### Given entries
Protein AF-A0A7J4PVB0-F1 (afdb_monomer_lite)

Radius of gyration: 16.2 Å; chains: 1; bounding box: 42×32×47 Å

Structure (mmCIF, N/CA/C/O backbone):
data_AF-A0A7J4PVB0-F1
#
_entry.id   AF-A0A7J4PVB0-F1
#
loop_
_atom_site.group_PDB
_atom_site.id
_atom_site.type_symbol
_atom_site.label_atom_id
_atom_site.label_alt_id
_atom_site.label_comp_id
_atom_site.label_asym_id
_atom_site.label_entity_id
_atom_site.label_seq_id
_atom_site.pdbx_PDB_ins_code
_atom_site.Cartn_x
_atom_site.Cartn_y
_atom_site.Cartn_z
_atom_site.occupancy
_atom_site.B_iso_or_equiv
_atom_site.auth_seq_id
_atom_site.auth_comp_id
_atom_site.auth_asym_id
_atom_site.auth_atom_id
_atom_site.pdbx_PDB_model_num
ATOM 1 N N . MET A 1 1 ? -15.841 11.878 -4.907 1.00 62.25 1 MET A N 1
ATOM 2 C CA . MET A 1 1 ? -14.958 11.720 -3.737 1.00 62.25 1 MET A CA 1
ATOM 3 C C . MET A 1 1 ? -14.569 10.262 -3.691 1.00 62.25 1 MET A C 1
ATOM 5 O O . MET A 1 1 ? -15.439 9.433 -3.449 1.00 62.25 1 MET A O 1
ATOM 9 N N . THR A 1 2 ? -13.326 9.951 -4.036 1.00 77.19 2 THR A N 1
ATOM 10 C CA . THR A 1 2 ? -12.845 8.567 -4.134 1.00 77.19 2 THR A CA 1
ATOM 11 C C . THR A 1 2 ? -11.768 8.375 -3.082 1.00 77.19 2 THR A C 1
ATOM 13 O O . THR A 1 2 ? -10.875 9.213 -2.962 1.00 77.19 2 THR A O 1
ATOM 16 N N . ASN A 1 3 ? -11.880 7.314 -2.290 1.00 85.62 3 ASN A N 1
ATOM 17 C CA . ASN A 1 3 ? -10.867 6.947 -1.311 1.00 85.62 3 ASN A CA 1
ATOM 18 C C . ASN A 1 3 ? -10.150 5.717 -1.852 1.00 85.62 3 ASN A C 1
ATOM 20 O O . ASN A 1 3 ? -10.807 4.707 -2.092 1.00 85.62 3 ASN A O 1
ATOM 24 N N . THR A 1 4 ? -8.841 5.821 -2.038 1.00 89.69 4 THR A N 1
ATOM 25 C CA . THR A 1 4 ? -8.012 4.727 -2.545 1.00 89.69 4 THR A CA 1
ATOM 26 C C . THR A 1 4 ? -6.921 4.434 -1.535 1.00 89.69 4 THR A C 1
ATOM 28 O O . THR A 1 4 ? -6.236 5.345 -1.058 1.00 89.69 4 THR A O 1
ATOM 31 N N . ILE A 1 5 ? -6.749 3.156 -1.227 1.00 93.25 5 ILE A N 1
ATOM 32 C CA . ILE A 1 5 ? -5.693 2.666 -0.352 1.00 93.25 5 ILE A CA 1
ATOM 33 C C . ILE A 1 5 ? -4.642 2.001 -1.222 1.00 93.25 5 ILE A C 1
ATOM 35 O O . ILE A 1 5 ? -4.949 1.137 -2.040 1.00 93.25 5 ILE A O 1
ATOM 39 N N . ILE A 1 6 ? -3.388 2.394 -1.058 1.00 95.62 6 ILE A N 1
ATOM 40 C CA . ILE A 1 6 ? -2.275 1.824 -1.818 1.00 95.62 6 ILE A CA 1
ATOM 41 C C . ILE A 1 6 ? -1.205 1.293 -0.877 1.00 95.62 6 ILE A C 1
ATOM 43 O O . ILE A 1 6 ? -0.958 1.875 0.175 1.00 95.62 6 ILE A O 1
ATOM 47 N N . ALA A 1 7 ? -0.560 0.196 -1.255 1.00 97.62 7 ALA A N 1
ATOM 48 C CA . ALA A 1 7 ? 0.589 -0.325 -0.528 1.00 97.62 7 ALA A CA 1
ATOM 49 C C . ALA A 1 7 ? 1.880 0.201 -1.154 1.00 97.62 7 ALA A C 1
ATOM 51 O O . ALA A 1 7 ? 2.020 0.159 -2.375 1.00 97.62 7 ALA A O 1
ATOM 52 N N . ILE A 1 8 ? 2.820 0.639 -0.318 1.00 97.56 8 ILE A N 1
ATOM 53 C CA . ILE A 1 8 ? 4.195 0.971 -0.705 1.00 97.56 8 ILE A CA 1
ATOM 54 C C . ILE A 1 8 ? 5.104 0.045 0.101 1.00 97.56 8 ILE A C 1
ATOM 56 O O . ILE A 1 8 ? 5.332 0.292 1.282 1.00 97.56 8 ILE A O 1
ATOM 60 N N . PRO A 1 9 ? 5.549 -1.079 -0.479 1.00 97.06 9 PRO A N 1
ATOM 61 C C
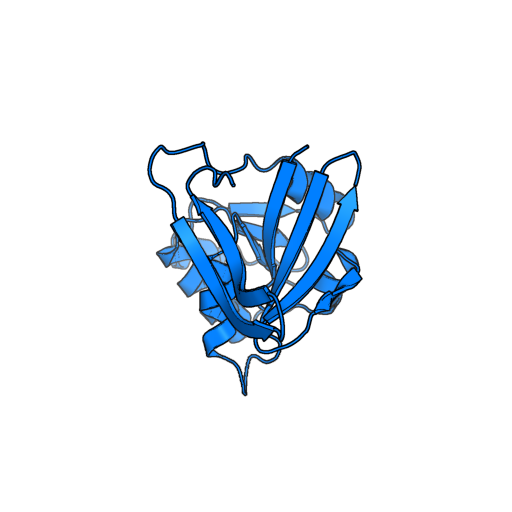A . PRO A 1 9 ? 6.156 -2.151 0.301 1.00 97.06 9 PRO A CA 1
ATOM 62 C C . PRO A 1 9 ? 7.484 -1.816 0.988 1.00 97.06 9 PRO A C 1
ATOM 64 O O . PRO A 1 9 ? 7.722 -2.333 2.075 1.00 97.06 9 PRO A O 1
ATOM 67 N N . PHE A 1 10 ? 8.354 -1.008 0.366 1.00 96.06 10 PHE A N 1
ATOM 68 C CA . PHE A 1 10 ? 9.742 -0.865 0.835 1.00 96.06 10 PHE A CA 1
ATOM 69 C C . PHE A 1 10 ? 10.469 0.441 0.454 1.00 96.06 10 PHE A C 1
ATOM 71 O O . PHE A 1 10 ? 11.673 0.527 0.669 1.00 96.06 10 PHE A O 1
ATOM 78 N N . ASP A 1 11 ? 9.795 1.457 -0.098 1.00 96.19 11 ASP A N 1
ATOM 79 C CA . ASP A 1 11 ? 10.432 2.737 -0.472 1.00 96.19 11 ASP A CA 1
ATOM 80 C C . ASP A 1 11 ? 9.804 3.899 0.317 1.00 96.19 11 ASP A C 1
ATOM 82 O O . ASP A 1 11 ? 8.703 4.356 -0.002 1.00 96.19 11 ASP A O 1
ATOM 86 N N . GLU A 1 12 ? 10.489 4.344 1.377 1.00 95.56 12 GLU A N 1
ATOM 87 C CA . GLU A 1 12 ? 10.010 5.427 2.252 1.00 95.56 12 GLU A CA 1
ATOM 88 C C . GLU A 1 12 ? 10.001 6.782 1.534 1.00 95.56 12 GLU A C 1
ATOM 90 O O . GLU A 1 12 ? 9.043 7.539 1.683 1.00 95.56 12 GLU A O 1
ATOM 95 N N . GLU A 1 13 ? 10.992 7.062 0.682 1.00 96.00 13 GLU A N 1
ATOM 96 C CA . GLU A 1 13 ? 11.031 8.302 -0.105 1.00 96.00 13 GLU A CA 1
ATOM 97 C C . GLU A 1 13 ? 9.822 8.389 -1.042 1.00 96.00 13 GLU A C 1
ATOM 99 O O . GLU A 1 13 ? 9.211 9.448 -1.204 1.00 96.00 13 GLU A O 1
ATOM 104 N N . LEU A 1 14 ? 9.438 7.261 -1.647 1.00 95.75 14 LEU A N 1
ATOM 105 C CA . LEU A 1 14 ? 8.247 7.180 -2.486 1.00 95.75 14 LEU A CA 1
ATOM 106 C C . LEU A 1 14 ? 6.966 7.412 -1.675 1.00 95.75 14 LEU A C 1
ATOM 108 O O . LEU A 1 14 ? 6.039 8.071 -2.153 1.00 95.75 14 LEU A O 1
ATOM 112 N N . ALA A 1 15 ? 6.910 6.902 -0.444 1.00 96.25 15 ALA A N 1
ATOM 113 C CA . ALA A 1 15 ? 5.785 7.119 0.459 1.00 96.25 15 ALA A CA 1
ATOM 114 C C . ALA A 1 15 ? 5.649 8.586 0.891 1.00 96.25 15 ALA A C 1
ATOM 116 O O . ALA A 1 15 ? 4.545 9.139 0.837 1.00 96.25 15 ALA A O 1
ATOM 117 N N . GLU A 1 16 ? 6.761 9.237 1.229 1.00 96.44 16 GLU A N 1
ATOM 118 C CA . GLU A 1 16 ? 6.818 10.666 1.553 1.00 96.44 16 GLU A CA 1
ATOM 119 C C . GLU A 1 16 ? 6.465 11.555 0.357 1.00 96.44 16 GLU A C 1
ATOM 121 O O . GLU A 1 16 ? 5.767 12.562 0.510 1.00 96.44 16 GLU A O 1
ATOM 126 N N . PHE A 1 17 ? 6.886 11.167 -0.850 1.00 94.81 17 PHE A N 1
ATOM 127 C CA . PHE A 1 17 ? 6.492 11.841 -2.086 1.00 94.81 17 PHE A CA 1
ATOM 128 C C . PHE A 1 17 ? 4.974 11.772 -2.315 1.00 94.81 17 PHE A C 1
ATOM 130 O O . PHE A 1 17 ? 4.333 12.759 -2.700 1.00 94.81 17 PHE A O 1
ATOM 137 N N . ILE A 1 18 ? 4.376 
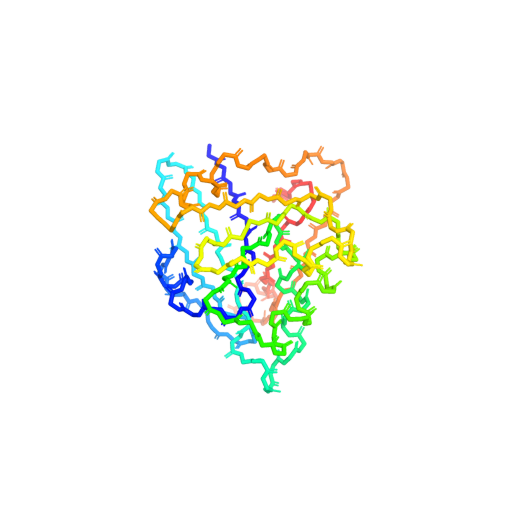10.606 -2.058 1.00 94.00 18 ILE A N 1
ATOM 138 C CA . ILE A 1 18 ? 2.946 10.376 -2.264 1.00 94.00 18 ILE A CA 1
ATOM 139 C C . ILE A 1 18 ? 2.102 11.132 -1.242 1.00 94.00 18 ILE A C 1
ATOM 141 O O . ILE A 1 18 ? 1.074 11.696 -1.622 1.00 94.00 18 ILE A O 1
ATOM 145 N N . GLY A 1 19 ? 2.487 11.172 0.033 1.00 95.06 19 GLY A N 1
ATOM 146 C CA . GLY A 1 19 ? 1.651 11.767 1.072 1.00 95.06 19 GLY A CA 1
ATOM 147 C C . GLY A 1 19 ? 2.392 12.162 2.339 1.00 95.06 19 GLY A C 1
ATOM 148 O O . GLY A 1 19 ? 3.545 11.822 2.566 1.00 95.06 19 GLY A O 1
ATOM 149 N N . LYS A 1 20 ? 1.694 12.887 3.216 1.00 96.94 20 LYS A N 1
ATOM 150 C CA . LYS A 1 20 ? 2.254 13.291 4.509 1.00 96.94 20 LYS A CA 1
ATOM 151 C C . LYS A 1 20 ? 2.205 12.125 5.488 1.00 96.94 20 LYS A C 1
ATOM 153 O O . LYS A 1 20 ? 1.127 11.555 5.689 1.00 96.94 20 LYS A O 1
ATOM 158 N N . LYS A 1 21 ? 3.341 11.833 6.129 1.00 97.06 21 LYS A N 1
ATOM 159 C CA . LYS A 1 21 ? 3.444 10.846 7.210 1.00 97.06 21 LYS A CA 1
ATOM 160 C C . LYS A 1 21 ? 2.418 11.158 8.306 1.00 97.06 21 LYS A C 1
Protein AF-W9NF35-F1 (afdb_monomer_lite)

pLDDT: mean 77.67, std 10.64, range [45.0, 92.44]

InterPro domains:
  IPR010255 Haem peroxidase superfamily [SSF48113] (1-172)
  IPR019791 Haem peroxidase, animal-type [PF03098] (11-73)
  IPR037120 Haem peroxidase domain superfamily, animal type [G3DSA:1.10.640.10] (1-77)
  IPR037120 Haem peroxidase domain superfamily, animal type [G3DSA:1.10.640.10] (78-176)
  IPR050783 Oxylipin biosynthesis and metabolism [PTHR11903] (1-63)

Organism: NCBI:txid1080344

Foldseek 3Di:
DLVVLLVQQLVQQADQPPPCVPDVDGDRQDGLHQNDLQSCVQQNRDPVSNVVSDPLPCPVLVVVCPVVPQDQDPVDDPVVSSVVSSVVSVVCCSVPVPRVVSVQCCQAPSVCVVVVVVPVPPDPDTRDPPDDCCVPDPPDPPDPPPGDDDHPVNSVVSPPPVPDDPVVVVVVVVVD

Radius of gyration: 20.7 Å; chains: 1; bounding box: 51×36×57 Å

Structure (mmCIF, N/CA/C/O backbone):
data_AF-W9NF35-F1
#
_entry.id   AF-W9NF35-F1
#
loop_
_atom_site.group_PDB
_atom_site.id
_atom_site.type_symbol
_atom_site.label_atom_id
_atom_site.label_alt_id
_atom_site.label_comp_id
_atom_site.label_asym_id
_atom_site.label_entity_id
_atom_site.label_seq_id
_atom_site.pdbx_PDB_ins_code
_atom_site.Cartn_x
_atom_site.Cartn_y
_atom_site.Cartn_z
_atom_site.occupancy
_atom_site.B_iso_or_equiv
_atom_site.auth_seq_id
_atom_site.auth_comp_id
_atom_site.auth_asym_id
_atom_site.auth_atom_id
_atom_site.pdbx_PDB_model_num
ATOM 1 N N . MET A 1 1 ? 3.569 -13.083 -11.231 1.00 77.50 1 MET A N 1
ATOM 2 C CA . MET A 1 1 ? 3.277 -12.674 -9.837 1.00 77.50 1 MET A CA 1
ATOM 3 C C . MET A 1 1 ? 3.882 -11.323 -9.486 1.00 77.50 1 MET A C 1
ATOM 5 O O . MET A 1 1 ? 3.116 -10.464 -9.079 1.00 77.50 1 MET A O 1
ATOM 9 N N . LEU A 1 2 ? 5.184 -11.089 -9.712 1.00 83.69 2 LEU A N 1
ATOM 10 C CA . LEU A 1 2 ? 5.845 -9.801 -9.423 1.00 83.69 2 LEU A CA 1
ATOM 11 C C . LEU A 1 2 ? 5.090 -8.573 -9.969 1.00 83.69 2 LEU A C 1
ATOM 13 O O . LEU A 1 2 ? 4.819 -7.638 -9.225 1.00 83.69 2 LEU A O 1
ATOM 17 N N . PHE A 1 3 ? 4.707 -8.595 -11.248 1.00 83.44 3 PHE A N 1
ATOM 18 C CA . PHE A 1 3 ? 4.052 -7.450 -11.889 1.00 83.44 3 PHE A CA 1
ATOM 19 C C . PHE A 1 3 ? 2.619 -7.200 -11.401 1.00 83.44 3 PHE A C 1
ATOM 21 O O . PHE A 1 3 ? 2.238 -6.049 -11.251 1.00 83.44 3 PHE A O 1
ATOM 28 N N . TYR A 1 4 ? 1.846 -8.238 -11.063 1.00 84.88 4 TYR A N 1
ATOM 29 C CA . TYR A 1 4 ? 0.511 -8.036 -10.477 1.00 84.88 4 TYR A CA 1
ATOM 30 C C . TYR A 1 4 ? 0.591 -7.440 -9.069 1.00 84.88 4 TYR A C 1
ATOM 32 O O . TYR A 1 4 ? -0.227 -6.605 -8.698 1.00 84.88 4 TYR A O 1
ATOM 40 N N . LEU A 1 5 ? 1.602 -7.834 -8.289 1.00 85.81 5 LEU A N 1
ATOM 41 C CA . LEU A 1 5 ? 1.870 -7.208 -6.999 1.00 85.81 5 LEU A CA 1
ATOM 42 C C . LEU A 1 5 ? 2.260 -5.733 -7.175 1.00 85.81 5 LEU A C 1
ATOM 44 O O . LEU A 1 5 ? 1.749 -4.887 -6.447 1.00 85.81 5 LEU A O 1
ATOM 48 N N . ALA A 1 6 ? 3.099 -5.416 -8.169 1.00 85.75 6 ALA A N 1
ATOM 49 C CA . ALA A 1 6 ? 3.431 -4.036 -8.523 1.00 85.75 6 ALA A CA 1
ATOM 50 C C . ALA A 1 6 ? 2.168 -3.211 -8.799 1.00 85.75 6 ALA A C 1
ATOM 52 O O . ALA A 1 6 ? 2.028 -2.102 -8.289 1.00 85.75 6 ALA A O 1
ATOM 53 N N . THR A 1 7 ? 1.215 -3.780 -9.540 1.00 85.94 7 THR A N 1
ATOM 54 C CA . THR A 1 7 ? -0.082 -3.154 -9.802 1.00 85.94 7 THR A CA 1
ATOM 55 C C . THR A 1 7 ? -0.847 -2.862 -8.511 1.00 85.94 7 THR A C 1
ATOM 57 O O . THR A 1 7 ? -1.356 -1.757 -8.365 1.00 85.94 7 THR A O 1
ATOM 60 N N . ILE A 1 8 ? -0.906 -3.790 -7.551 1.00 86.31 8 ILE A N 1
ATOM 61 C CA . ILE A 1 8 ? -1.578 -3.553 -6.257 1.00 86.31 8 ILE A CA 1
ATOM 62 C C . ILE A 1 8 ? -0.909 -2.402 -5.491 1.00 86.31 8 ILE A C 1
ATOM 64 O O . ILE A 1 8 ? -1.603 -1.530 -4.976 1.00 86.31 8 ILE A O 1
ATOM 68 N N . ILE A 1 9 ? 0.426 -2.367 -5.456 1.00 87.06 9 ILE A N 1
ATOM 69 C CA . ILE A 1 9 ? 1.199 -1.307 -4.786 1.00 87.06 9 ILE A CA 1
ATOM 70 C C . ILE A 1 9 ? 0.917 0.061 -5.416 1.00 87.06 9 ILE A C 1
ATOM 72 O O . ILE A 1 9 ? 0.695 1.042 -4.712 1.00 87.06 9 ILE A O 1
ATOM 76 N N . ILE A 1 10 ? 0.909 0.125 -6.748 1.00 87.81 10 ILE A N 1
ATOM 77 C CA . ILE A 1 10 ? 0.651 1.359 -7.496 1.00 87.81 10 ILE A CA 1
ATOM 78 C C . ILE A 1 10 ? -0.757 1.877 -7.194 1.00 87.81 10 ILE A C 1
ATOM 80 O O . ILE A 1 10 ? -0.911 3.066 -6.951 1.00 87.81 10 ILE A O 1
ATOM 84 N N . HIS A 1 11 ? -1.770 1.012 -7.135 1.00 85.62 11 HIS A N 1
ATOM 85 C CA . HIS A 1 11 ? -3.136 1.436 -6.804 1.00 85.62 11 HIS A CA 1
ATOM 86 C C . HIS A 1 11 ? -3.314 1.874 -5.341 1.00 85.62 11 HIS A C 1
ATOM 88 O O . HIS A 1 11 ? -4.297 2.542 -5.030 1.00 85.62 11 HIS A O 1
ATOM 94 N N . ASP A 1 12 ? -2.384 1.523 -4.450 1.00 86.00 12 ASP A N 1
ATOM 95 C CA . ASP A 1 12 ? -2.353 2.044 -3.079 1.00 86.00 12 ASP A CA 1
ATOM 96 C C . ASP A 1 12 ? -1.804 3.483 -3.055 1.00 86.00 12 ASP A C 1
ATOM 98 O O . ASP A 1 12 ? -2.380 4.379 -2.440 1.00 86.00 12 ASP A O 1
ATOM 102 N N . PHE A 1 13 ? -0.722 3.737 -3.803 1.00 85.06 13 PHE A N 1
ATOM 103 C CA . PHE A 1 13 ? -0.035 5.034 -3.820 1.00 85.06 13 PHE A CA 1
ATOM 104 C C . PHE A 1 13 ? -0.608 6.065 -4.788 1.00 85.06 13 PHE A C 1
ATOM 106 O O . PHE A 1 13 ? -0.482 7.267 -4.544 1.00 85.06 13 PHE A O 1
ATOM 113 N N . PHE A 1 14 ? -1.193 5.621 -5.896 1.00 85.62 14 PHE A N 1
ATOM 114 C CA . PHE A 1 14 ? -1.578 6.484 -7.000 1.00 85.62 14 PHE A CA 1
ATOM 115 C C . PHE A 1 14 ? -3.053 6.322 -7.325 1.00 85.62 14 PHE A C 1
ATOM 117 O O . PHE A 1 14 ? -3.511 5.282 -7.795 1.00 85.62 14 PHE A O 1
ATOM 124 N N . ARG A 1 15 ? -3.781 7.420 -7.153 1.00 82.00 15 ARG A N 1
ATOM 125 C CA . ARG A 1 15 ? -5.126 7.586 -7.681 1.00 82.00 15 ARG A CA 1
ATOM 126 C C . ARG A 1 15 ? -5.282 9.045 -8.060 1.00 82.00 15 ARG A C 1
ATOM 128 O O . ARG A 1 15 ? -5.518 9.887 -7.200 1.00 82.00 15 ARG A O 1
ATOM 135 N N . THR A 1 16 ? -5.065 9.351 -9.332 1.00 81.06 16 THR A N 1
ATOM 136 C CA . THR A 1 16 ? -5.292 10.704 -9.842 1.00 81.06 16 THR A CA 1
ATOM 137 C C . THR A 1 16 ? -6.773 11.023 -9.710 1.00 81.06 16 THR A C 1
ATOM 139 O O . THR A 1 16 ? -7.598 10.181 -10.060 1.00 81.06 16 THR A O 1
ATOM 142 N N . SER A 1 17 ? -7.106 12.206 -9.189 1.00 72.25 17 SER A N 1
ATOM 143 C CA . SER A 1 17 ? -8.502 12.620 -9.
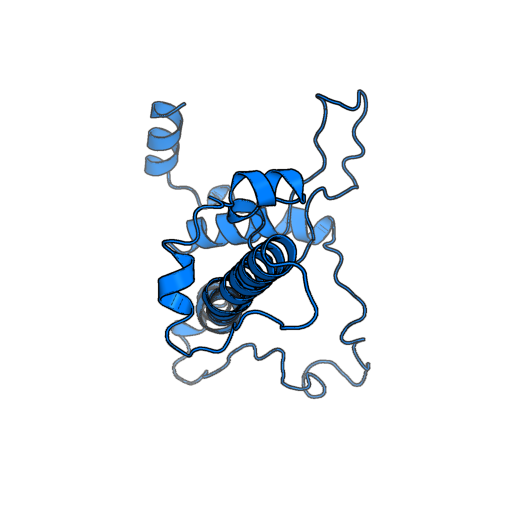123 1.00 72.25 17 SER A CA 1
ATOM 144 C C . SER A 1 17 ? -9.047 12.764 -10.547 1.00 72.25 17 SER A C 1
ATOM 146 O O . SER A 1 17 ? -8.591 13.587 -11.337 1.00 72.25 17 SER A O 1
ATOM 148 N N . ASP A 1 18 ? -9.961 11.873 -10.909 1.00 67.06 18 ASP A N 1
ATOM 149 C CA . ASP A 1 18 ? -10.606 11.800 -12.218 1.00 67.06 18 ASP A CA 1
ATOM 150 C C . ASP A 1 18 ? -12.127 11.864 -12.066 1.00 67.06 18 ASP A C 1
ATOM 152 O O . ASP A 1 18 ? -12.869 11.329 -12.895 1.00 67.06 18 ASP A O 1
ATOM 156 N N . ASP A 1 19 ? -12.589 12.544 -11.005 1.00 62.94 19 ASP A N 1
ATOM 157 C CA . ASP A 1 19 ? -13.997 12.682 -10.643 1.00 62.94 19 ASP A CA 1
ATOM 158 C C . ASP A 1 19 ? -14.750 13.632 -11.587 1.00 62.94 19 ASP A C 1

### About this exercise
Send back exactly the lines from the line with "ATOM 152 O O" through the end of the records.

### Written reply
ATOM 152 O O . ASP A 1 18 ? -12.869 11.329 -12.895 1.00 67.06 18 ASP A O 1
ATOM 156 N N . ASP A 1 19 ? -12.589 12.544 -11.005 1.00 62.94 19 ASP A N 1
ATOM 157 C CA . ASP A 1 19 ? -13.997 12.682 -10.643 1.00 62.94 19 ASP A CA 1
ATOM 158 C C . ASP A 1 19 ? -14.750 13.632 -11.587 1.00 62.94 19 ASP A C 1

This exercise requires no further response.